Task brief: Word for word, restate the lines of the material below from its first line through the one containing "ATOM 1 N N .". Omit the rest.
(Input data Opens)
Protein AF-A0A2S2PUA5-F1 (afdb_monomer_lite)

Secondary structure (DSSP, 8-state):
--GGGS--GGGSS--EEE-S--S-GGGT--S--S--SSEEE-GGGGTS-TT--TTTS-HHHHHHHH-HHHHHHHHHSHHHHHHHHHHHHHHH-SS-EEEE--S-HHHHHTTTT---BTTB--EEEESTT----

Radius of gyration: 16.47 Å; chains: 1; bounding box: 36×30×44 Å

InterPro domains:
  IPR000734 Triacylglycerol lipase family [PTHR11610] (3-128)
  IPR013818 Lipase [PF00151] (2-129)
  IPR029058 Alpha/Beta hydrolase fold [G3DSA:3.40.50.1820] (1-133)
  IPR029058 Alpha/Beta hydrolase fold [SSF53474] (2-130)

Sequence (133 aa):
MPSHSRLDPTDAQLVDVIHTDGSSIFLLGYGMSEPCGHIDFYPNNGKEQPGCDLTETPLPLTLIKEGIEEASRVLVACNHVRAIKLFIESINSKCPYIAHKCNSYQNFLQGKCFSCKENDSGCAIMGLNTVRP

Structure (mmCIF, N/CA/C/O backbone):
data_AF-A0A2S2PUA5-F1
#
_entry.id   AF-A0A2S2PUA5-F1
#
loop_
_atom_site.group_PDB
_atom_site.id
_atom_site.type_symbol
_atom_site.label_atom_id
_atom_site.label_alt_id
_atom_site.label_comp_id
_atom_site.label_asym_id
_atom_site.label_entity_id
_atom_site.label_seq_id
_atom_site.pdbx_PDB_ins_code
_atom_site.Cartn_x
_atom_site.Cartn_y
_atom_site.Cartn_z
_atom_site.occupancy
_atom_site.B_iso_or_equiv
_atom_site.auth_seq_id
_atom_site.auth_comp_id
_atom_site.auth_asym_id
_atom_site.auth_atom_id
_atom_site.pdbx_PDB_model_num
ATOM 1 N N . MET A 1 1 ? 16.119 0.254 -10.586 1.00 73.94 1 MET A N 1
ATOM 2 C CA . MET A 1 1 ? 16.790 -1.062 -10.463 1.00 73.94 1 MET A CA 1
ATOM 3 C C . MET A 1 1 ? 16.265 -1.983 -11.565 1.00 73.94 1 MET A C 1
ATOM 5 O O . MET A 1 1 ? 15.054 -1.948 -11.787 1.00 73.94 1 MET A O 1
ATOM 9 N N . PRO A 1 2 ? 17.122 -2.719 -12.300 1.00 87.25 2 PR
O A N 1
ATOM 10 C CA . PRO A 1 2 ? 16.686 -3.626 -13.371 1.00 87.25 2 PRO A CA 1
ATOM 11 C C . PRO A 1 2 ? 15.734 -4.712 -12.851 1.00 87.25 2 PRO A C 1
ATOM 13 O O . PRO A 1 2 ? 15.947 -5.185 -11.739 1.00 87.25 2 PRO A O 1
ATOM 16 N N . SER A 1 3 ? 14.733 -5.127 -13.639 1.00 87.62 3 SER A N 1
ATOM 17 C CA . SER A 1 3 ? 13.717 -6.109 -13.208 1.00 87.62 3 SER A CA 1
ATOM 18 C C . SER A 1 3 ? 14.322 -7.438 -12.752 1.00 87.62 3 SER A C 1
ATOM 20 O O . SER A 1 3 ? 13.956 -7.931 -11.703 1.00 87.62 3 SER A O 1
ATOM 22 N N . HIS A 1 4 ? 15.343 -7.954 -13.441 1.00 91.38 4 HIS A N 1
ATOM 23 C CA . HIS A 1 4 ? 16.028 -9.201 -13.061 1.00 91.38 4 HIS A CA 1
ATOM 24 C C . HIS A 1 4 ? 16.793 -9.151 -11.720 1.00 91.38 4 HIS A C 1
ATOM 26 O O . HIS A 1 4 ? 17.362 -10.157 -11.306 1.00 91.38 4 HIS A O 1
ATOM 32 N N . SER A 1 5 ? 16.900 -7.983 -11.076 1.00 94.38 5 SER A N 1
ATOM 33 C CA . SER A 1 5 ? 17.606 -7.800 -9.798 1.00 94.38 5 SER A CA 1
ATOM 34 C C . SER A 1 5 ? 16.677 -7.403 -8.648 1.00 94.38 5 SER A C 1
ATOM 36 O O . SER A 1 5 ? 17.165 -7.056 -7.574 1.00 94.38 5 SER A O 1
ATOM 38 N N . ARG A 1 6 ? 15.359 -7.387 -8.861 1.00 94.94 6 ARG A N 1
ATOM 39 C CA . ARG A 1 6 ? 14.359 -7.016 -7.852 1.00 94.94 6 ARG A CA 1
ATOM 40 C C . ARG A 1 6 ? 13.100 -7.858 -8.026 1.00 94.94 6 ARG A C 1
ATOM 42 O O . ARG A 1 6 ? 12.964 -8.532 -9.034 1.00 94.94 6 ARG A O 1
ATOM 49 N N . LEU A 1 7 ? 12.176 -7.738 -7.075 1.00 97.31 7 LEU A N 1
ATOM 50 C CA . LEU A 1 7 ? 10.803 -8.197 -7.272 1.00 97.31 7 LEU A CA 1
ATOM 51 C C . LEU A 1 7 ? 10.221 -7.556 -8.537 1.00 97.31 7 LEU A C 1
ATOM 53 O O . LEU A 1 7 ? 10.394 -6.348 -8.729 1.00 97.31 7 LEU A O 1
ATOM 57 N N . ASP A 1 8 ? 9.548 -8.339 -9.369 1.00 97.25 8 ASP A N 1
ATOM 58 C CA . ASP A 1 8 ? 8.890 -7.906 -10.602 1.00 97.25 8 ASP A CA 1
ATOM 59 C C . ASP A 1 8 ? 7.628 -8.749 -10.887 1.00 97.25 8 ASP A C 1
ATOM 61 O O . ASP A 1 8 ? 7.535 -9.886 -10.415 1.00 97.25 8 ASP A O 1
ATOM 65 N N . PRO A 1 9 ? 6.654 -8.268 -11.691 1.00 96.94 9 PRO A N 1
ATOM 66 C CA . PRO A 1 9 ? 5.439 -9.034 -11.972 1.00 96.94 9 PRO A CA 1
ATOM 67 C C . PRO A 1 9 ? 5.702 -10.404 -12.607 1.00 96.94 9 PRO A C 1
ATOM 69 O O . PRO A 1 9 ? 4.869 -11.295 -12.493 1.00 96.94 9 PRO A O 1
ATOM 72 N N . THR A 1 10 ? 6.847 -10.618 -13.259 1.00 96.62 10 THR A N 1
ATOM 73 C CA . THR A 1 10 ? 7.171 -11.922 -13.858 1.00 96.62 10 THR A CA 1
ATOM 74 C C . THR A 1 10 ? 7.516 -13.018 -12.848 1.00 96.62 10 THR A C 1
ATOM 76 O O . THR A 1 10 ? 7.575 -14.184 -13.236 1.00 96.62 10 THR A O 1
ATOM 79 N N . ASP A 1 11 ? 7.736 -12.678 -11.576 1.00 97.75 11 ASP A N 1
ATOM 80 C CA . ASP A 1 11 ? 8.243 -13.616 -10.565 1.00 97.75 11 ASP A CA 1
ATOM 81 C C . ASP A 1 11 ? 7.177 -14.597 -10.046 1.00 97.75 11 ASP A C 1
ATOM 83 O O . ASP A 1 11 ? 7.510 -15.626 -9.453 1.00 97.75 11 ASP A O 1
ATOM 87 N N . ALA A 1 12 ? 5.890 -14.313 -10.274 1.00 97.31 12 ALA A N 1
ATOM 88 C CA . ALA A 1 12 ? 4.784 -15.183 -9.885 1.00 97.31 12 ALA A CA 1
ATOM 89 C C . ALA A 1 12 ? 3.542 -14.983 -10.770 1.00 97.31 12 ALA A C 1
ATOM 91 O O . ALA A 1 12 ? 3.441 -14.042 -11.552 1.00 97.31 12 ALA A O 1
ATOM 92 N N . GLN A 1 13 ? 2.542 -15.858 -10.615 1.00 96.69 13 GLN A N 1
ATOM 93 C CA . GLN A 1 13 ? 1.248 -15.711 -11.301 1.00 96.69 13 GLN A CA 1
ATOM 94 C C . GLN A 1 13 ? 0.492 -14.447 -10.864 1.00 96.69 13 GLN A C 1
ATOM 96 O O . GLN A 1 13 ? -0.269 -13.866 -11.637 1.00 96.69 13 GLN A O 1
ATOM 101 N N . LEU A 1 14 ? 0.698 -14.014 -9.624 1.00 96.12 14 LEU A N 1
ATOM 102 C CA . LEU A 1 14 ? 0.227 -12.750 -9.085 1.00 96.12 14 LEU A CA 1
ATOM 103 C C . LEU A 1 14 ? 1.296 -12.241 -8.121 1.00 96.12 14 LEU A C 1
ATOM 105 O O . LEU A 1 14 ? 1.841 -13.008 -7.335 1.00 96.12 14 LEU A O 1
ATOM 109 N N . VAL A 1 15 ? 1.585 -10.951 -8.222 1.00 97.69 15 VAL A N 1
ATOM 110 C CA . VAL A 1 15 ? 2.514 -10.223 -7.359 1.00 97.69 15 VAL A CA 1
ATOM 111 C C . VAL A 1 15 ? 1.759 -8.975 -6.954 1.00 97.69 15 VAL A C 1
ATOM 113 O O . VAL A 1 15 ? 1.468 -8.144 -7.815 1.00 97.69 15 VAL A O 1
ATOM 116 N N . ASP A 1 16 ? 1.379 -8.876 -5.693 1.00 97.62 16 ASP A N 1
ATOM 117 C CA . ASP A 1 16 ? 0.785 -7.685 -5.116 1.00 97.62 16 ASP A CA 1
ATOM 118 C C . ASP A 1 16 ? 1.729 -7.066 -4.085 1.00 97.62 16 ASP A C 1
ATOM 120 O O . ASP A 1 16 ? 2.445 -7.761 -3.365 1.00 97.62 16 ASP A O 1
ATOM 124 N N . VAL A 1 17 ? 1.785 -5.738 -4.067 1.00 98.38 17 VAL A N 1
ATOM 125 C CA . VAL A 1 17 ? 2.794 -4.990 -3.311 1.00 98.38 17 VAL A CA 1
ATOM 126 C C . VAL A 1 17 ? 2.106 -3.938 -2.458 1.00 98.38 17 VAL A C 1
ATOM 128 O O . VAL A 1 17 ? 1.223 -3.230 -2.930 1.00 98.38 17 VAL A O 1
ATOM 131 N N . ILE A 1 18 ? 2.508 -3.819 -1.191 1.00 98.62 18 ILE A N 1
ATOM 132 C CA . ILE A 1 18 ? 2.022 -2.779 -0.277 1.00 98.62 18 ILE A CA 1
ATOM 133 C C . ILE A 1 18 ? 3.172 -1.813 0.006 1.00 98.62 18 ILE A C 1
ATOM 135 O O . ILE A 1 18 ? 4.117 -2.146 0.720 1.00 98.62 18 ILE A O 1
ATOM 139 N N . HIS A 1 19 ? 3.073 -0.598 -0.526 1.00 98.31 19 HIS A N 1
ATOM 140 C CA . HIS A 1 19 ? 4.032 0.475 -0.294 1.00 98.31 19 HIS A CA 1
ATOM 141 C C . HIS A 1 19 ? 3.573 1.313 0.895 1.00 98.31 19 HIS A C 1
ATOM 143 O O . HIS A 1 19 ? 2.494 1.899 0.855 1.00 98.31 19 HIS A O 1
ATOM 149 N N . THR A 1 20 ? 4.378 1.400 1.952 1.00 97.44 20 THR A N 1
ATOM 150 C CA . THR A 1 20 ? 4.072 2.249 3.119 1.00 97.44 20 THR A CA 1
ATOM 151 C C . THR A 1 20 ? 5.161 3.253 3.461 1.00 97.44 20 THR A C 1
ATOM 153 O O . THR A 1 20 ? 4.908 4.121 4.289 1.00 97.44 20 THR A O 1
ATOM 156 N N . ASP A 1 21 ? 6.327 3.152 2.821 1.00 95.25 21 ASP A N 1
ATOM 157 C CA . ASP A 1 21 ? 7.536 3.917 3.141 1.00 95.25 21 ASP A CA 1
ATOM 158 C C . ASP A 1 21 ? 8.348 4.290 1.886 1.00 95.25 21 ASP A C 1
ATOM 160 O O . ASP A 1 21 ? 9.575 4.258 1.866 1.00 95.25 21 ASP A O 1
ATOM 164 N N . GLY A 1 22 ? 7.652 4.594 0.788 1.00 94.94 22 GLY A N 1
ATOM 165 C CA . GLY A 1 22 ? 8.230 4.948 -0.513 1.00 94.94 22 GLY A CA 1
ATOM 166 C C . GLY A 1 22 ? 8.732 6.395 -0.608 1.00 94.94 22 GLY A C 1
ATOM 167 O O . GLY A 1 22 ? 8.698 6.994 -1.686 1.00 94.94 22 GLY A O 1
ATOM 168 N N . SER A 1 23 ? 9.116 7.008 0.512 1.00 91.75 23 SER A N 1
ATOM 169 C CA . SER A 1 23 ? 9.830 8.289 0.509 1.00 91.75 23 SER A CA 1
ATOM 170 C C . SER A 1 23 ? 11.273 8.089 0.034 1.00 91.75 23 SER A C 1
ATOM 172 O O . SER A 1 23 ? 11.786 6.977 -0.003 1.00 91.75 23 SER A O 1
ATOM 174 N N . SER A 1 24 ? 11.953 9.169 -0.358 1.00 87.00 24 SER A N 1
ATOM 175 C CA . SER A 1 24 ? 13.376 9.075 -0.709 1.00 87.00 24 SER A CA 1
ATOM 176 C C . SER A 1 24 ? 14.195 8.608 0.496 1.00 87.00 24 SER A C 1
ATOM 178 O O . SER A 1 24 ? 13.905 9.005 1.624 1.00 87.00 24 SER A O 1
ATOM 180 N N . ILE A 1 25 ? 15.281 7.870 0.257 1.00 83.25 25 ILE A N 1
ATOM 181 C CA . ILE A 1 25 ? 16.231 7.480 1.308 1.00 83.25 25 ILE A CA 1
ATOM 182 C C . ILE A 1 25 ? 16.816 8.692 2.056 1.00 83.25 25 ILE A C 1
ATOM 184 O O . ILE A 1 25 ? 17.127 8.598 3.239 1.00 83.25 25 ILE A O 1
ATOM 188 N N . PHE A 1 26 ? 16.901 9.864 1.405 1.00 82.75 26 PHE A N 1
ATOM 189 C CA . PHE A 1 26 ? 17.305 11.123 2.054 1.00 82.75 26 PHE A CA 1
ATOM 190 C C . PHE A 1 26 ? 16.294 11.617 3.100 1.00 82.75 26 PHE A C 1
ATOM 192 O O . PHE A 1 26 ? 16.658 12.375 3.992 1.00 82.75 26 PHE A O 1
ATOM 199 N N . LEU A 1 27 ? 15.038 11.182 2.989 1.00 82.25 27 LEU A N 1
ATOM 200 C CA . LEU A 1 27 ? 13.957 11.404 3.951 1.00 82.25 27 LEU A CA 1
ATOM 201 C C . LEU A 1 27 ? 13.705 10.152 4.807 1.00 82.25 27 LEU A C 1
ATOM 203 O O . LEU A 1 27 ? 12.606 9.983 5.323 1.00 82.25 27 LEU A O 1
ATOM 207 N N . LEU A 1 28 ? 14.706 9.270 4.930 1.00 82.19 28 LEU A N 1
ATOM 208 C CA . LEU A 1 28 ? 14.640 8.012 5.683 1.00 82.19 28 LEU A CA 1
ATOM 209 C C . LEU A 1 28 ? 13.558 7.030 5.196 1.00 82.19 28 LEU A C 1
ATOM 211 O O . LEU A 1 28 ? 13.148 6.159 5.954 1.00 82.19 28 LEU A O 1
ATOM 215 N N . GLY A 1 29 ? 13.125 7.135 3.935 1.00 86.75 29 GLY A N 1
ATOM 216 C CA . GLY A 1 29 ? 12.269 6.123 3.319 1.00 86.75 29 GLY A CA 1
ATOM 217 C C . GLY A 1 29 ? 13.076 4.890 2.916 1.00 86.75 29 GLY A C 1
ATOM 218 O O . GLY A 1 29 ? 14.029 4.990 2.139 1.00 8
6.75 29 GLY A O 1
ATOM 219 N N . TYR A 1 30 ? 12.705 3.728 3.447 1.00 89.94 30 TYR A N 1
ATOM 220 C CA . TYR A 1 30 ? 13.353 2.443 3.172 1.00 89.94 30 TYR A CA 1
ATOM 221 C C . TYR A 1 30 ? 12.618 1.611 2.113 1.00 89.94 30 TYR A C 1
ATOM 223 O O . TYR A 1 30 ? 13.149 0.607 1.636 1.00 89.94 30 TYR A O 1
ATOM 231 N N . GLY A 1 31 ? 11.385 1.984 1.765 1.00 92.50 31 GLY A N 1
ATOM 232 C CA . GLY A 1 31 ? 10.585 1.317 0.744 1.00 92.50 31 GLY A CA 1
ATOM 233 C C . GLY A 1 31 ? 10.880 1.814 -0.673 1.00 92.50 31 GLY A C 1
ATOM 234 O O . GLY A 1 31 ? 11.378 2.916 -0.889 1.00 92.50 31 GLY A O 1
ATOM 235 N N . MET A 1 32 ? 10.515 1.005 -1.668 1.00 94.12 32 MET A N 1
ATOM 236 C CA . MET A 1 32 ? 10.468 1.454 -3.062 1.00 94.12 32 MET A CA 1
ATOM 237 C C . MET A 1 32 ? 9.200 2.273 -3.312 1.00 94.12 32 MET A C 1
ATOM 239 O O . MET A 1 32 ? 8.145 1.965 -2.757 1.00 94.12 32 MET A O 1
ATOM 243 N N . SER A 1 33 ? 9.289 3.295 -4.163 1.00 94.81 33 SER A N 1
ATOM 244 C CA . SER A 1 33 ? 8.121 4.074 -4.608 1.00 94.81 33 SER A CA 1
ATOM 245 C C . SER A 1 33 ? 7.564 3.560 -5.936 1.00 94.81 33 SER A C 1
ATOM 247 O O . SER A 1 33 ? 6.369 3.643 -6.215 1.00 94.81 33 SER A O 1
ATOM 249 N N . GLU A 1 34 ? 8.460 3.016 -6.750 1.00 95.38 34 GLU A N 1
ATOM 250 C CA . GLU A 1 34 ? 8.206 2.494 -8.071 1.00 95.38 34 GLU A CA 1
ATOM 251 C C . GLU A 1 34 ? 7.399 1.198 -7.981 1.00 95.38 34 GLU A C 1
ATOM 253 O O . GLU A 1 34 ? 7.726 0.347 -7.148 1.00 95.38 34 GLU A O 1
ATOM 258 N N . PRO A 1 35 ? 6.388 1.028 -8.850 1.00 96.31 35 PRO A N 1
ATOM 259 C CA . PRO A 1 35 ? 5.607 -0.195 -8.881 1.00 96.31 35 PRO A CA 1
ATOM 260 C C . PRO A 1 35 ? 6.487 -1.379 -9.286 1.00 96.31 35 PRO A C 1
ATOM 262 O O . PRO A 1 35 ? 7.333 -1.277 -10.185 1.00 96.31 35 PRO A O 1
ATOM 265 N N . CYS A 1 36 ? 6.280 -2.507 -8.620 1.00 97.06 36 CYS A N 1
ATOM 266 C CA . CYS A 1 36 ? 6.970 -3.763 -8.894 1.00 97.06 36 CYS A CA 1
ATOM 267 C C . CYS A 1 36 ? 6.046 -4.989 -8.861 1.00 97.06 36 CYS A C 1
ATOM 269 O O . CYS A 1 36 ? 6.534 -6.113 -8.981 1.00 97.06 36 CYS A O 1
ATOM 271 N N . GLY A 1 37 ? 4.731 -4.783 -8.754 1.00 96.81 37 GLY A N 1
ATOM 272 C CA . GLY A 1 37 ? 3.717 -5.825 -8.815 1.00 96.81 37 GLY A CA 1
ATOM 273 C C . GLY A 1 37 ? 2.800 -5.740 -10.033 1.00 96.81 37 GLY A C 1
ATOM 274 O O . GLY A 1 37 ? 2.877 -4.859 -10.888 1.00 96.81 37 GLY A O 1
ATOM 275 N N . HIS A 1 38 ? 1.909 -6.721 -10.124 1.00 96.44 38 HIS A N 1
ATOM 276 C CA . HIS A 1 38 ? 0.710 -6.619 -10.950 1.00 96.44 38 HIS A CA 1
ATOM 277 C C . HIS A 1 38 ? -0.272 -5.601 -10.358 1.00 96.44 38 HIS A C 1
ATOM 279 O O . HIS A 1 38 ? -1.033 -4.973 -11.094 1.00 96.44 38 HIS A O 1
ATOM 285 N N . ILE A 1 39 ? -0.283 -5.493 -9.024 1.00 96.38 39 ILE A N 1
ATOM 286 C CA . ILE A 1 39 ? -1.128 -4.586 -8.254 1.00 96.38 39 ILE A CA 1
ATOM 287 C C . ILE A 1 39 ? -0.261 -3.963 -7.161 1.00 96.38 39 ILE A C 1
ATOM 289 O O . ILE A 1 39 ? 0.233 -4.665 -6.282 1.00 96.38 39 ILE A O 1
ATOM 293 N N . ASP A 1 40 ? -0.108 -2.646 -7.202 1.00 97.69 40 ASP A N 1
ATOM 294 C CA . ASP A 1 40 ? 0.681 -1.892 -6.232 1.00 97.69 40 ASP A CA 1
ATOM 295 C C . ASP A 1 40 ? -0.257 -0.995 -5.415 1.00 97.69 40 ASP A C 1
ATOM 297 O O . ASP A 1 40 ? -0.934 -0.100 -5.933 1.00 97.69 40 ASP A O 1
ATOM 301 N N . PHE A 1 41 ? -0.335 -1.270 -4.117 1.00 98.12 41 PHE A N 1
(Input data Closes)
Solved exercise:
Protein AF-A0A2S2PUA5-F1 (afdb_monomer_lite)

Secondary structure (DSSP, 8-state):
--GGGS--GGGSS--EEE-S--S-GGGT--S--S--SSEEE-GGGGTS-TT--TTTS-HHHHHHHH-HHHHHHHHHSHHHHHHHHHHHHHHH-SS-EEEE--S-HHHHHTTTT---BTTB--EEEESTT----

Radius of gyration: 16.47 Å; chains: 1; bounding box: 36×30×44 Å

InterPro domains:
  IPR000734 Triacylglycerol lipase family [PTHR11610] (3-128)
  IPR013818 Lipase [PF00151] (2-129)
  IPR029058 Alpha/Beta hydrolase fold [G3DSA:3.40.50.1820] (1-133)
  IPR029058 Alpha/Beta hydrolase fold [SSF53474] (2-130)

Sequence (133 aa):
MPSHSRLDPTDAQLVDVIHTDGSSIFLLGYGMSEPCGHIDFYPNNGKEQPGCDLTETPLPLTLIKEGIEEASRVLVACNHVRAIKLFIESINSKCPYIAHKCNSYQNFLQGKCFSCKENDSGCAIMGLNTVRP

Structure (mmCIF, N/CA/C/O backbone):
data_AF-A0A2S2PUA5-F1
#
_entry.id   AF-A0A2S2PUA5-F1
#
loop_
_atom_site.group_PDB
_atom_site.id
_atom_site.type_symbol
_atom_site.label_atom_id
_atom_site.label_alt_id
_atom_site.label_comp_id
_atom_site.label_asym_id
_atom_site.label_entity_id
_atom_site.label_seq_id
_atom_site.pdbx_PDB_ins_code
_atom_site.Cartn_x
_atom_site.Cartn_y
_atom_site.Cartn_z
_atom_site.occupancy
_atom_site.B_iso_or_equiv
_atom_site.auth_seq_id
_atom_site.auth_comp_id
_atom_site.auth_asym_id
_atom_site.auth_atom_id
_atom_site.pdbx_PDB_model_num
ATOM 1 N N . MET A 1 1 ? 16.119 0.254 -10.586 1.00 73.94 1 MET A N 1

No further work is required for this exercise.